ASSIGNMENT: Which lines come from the start of the listing through the line holding "ATOM 8 N N ."? Restate exactly those, both included, minus the pictures.
===
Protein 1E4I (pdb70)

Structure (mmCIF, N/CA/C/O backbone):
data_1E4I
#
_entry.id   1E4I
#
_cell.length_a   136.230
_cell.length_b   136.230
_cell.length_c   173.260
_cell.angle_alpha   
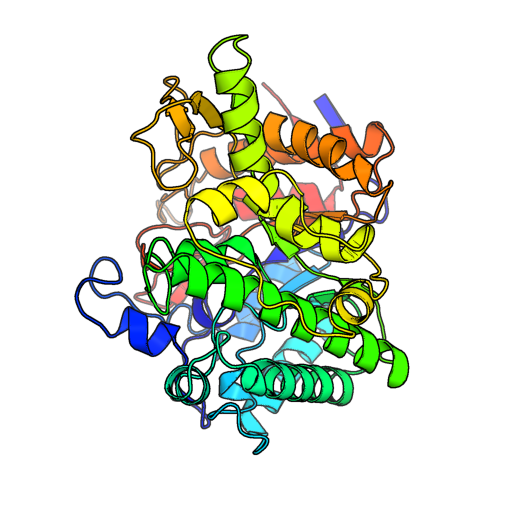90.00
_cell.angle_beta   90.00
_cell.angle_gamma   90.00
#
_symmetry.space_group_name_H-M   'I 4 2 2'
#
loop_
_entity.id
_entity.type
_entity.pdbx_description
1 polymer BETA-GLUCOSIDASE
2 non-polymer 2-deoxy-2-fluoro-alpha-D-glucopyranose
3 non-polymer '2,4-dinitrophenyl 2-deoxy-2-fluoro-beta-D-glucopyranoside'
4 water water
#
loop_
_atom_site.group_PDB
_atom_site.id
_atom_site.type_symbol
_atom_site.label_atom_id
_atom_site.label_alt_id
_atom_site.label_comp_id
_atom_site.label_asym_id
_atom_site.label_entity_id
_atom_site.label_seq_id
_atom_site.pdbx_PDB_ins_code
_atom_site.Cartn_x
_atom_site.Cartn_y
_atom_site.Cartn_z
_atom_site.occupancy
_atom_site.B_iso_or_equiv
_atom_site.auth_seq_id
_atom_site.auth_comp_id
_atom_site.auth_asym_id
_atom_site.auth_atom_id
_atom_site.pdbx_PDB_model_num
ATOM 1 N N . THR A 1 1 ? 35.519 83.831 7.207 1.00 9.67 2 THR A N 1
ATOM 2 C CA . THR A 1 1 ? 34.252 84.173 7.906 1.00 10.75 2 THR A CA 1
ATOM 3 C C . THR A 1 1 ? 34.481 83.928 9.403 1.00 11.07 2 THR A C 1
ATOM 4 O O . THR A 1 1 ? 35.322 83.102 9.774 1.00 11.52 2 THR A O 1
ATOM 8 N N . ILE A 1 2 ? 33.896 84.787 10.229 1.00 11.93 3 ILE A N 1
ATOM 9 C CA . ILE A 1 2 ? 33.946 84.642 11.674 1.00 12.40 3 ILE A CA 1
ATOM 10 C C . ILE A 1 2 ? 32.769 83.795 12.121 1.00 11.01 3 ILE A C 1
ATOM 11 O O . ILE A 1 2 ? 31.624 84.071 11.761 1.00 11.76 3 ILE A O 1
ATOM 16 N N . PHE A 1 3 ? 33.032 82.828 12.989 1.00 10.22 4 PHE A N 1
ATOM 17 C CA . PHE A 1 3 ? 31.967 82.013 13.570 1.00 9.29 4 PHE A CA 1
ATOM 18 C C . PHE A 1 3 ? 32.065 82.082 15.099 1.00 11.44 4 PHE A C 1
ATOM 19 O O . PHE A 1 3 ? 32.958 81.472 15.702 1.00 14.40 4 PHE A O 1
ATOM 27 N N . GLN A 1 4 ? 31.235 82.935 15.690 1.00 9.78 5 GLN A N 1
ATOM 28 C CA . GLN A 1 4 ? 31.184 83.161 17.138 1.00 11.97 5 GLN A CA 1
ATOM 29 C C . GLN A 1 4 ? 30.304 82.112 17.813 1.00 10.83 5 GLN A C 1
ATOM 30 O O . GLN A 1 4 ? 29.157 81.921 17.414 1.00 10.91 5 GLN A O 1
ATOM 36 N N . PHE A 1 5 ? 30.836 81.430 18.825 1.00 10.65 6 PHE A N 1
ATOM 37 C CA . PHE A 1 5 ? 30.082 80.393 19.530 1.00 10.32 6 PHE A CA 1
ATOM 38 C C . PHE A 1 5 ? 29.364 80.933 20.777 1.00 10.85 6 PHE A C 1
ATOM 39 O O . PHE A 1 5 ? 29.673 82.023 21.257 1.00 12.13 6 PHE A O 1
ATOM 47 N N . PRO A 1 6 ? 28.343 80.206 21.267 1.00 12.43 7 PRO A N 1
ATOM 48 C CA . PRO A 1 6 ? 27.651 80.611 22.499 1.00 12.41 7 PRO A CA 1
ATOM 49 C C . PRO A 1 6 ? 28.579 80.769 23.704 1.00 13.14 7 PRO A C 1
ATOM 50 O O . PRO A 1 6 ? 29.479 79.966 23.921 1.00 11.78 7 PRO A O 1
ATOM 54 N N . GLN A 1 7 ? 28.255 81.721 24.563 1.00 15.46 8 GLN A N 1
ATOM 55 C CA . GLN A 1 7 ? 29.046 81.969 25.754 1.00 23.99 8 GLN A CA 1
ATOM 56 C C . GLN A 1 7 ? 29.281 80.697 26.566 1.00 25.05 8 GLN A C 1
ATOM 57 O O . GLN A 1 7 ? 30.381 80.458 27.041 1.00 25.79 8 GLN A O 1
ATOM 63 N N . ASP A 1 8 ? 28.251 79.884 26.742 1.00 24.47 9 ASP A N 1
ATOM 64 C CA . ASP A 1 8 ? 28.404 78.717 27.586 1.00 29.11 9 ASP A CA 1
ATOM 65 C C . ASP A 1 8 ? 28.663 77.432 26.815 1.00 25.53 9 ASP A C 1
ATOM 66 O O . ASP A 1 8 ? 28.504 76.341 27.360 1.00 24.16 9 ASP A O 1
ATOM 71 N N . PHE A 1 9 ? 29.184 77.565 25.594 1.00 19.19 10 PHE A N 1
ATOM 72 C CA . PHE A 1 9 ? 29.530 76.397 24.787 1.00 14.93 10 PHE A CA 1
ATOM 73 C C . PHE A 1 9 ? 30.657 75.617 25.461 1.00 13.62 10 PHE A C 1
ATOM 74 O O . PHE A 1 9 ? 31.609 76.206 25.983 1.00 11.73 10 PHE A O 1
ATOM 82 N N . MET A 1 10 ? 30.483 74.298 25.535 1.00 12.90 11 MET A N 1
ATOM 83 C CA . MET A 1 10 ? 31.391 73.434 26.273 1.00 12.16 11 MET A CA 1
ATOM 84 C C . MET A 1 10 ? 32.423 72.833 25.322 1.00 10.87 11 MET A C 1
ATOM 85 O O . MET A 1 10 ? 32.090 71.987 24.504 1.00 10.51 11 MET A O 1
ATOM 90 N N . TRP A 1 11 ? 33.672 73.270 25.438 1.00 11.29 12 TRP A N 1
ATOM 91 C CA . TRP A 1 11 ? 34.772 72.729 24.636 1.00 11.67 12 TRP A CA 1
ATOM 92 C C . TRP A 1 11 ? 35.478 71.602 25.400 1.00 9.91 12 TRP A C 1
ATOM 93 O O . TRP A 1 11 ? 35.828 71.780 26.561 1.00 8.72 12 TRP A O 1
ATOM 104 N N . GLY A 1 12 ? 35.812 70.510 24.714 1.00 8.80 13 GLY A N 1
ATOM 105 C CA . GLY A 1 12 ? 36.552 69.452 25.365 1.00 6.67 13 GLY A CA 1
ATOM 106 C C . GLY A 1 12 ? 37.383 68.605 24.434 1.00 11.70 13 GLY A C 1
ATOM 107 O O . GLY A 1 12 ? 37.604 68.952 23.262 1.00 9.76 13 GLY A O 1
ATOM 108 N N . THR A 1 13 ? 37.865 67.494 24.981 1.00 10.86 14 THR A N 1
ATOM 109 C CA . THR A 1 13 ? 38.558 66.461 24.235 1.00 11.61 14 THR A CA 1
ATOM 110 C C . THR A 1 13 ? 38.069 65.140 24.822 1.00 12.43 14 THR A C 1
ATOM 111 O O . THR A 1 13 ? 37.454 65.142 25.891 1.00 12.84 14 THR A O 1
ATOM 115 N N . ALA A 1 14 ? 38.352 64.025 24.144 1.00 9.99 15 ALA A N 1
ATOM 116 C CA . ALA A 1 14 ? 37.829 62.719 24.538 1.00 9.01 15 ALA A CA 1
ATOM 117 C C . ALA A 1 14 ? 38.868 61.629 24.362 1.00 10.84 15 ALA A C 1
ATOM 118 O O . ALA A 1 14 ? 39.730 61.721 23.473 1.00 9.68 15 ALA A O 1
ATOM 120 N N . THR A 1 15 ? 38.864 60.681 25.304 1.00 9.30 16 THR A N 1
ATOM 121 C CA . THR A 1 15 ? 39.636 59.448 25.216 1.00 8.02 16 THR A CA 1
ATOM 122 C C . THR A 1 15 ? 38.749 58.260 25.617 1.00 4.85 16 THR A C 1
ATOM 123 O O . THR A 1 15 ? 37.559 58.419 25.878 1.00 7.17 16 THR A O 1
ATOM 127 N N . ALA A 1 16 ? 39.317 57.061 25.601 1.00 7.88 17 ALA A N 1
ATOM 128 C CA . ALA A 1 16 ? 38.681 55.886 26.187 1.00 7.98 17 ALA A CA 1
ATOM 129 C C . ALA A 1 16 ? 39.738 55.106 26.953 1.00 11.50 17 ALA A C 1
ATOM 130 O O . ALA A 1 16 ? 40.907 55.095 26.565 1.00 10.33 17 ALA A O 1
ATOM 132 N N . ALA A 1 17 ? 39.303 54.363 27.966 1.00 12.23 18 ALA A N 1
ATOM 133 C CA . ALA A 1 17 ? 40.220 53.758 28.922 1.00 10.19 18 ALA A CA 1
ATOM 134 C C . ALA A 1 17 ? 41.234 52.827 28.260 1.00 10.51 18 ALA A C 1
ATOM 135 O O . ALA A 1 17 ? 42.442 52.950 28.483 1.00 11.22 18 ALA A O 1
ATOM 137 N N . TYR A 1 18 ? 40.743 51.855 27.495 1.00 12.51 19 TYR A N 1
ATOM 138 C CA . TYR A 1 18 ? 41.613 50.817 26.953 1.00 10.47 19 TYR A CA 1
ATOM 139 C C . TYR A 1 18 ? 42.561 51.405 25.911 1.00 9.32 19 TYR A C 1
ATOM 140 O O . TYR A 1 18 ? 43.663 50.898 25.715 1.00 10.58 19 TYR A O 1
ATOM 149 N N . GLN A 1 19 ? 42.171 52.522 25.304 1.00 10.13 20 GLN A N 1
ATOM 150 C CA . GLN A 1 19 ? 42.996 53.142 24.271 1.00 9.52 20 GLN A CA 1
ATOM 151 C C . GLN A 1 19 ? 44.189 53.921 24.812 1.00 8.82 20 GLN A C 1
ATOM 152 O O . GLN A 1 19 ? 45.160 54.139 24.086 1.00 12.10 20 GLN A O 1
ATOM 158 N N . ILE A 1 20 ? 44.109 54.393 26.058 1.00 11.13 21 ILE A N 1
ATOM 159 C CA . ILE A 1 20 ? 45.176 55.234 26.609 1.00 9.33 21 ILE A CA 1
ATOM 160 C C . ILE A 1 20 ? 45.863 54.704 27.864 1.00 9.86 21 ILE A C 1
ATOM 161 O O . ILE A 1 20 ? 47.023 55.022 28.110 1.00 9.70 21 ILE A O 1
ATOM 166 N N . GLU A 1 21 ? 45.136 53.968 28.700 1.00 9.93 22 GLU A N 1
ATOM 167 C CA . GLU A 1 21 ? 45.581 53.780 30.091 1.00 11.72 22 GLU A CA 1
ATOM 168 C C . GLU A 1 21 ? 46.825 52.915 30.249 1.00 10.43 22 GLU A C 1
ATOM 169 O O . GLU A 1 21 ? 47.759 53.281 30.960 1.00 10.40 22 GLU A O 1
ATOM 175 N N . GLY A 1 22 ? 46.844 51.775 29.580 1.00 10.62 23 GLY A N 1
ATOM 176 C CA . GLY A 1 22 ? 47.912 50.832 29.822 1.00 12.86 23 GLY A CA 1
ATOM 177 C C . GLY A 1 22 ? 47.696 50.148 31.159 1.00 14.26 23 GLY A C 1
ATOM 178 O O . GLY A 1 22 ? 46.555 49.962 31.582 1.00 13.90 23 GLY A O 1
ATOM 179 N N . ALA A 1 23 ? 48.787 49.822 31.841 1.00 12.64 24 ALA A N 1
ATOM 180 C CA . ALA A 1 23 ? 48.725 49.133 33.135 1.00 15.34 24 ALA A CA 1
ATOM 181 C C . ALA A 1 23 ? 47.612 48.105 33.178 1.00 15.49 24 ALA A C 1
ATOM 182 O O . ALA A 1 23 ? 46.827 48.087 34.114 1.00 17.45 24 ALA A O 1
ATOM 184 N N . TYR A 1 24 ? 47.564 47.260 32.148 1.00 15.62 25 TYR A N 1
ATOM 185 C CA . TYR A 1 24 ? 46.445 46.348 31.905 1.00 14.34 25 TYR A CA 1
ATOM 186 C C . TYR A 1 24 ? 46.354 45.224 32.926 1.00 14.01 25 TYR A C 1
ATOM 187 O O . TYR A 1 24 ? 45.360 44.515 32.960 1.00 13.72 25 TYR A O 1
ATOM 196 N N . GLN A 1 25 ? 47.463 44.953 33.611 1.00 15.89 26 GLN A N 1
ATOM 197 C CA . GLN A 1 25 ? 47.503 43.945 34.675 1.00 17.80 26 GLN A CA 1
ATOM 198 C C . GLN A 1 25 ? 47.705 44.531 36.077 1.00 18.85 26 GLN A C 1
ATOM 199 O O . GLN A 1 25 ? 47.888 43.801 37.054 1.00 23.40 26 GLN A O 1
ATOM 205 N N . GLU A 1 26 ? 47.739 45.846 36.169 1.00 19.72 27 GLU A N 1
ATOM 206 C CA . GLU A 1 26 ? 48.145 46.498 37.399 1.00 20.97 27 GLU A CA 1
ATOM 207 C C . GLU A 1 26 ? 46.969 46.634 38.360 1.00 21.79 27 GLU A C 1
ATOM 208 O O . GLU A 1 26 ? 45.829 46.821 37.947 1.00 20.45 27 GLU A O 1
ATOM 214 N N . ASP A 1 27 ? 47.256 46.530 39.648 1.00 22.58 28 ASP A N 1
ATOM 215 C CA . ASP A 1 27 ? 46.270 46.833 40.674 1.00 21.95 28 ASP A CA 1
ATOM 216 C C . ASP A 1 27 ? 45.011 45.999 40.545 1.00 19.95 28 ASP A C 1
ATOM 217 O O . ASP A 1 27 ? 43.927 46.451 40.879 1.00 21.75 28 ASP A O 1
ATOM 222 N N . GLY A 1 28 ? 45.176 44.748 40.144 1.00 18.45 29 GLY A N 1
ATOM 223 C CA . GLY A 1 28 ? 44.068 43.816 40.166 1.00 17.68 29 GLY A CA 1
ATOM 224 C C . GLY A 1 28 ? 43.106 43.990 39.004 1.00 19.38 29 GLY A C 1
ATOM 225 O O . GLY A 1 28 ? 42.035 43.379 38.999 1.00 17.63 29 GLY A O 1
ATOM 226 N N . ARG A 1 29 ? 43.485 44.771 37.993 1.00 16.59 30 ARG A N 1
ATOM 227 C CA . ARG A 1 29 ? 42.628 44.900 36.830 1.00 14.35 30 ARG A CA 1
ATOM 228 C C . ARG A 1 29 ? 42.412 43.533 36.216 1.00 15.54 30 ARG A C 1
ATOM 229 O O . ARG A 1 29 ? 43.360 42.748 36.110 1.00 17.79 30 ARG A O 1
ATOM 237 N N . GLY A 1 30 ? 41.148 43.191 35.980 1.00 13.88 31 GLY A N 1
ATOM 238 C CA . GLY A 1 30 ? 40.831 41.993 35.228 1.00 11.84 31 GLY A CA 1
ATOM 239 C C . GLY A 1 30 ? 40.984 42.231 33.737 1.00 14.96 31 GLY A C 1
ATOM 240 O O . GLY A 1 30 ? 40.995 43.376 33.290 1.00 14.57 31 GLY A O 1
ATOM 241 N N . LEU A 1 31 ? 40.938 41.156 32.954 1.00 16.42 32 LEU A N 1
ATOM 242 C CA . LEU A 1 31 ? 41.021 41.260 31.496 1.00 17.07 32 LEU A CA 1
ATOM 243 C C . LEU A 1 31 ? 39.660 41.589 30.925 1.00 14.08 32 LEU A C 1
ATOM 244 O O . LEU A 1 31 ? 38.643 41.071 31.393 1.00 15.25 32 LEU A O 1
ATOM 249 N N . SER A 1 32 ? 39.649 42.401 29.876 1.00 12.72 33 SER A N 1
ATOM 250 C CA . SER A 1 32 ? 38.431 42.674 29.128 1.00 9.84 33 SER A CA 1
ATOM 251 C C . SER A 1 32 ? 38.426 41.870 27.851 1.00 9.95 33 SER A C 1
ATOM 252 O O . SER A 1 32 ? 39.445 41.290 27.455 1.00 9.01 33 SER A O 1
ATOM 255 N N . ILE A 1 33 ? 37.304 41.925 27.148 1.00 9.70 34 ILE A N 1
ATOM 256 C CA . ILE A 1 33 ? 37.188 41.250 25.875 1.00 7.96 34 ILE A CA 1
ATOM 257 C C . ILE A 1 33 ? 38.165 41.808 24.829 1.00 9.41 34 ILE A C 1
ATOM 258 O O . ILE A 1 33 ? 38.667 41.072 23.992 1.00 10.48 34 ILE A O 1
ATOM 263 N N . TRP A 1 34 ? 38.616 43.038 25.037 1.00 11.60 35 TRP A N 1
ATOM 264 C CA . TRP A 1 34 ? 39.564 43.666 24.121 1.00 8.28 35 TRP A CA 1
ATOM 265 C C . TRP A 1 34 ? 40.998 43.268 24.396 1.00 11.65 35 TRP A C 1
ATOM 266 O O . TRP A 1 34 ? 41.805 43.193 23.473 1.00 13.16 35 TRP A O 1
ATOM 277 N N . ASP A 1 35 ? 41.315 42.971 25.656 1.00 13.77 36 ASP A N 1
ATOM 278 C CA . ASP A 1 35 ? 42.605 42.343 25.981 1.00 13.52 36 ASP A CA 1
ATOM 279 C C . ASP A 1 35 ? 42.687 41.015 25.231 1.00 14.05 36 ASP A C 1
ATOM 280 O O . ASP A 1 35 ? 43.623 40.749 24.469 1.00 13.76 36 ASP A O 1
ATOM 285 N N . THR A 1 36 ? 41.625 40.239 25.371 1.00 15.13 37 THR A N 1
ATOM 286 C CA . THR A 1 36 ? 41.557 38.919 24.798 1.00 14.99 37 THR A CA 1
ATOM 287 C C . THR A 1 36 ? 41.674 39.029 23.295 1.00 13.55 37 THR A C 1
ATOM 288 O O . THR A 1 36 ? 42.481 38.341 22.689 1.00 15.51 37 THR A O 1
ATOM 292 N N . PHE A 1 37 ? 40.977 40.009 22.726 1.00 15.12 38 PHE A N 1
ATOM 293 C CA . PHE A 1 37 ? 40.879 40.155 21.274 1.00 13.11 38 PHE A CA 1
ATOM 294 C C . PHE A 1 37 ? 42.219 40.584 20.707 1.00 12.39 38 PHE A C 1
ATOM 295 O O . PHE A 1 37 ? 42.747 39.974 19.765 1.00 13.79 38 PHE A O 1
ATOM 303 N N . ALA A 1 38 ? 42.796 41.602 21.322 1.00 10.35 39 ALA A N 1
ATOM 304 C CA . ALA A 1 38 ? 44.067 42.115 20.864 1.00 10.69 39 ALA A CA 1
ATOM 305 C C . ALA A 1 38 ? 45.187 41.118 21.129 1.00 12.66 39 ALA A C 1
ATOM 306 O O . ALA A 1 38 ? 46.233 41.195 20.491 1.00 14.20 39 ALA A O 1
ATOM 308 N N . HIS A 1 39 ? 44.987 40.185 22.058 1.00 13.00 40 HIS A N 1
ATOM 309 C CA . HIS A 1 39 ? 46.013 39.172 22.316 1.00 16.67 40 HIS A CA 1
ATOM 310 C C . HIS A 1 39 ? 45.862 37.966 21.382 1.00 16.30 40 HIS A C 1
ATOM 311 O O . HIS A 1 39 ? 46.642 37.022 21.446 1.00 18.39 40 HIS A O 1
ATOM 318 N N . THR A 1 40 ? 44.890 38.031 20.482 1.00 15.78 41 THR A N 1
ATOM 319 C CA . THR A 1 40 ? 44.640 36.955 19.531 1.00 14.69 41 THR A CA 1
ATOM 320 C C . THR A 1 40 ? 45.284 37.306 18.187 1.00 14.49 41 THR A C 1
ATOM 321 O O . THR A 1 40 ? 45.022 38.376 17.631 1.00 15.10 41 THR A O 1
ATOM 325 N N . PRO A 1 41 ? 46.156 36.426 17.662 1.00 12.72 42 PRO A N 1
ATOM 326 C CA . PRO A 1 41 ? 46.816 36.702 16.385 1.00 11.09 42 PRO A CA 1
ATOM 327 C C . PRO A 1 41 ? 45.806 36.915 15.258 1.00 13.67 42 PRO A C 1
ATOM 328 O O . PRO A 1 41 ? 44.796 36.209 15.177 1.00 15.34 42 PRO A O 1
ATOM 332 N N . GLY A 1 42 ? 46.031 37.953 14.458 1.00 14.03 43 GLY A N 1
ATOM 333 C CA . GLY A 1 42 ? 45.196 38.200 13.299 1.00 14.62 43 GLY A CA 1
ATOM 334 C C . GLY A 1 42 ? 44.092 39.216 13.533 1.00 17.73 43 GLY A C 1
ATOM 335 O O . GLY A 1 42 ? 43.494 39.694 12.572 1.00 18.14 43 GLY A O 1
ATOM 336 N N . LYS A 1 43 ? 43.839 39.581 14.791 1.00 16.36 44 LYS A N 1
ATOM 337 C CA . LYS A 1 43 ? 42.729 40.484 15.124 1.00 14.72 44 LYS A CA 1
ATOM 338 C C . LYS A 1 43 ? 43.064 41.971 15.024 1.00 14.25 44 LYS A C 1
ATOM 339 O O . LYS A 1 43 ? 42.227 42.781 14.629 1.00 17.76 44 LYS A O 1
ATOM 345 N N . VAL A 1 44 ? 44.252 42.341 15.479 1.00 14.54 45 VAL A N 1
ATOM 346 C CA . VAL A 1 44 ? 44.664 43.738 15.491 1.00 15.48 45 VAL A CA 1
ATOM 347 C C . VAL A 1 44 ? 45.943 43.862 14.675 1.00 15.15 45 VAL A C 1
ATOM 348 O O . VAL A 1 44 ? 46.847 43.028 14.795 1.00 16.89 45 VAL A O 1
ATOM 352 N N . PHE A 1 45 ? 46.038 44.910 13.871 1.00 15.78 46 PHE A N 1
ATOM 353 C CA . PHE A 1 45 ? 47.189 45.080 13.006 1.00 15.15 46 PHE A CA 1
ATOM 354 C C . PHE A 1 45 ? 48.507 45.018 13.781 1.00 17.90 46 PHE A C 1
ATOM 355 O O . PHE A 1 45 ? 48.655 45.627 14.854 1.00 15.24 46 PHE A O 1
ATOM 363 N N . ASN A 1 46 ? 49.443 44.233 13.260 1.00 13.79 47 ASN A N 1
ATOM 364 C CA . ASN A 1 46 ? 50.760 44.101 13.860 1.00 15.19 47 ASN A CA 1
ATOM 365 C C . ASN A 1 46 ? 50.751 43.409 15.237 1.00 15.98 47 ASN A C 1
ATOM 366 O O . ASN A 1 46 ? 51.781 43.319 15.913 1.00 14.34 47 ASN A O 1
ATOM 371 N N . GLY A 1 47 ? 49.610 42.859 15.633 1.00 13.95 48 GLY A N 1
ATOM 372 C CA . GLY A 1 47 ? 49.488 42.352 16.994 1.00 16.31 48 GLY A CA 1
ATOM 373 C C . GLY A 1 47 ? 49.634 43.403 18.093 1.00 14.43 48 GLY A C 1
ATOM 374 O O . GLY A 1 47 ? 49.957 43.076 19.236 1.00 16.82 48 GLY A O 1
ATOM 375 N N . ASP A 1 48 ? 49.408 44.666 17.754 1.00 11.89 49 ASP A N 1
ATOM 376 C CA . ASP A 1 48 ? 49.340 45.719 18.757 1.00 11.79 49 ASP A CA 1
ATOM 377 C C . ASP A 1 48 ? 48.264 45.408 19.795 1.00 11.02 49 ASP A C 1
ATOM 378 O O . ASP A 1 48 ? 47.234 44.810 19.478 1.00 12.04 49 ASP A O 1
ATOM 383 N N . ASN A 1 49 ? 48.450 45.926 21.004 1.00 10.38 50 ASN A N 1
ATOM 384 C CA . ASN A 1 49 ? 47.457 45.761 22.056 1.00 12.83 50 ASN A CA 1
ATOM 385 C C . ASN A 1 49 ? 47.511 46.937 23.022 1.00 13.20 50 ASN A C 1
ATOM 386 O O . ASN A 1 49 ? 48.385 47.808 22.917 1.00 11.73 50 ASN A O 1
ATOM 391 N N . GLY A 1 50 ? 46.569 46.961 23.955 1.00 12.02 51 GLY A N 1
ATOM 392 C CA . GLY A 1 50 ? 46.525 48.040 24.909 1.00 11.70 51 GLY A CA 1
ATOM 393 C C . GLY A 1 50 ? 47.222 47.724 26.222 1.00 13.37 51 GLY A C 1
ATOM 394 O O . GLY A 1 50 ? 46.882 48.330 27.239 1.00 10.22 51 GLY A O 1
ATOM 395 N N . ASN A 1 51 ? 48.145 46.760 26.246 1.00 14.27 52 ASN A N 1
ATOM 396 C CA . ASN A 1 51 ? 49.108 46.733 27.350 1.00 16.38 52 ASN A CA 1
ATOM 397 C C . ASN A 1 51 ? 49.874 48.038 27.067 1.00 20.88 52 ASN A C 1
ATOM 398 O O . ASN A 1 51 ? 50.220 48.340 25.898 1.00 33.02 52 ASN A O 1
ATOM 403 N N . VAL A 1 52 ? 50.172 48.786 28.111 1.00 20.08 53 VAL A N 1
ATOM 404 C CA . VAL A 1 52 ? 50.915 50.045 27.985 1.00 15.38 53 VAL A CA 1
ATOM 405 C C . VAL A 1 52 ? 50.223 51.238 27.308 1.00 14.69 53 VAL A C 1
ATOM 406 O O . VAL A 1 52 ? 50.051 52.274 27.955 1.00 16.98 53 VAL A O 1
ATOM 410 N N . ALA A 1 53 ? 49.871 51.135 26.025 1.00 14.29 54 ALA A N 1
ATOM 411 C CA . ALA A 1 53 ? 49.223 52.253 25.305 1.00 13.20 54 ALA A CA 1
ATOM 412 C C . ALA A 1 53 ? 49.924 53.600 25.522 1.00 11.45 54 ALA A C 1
===
WRITTEN RESPONSE:
Protein 1E4I (pdb70)

Structure (mmCIF, N/CA/C/O backbone):
data_1E4I
#
_entry.id   1E4I
#
_cell.length_a   136.230
_cell.length_b   136.230
_cell.length_c   173.260
_cell.angle_alpha   
90.00
_cell.angle_beta   90.00
_cell.angle_gamma   90.00
#
_symmetry.space_group_name_H-M   'I 4 2 2'
#
loop_
_entity.id
_entity.type
_entity.pdbx_description
1 polymer BETA-GLUCOSIDASE
2 non-polymer 2-deoxy-2-fluoro-alpha-D-glucopyranose
3 non-polymer '2,4-dinitrophenyl 2-deoxy-2-fluoro-beta-D-glucopyranoside'
4 water water
#
loop_
_atom_site.group_PDB
_atom_site.id
_atom_site.type_symbol
_atom_site.label_atom_id
_atom_site.label_alt_id
_atom_site.label_comp_id
_atom_site.label_asym_id
_atom_site.label_entity_id
_atom_site.label_seq_id
_atom_site.pdbx_PDB_ins_code
_atom_site.Cartn_x
_atom_site.Cartn_y
_atom_site.Cartn_z
_atom_site.occupancy
_atom_site.B_iso_or_equiv
_atom_site.auth_seq_id
_atom_site.auth_comp_id
_atom_site.auth_asym_id
_atom_site.auth_atom_id
_atom_site.pdbx_PDB_model_num
ATOM 1 N N . THR A 1 1 ? 35.519 83.831 7.207 1.00 9.67 2 THR A N 1
ATOM 2 C CA . THR A 1 1 ? 34.252 84.173 7.906 1.00 10.75 2 THR A CA 1
ATOM 3 C C . THR A 1 1 ? 34.481 83.928 9.403 1.00 11.07 2 THR A C 1
ATOM 4 O O . THR A 1 1 ? 35.322 83.102 9.774 1.00 11.52 2 THR A O 1
ATOM 8 N N . ILE A 1 2 ? 33.896 84.787 10.229 1.00 11.93 3 ILE A N 1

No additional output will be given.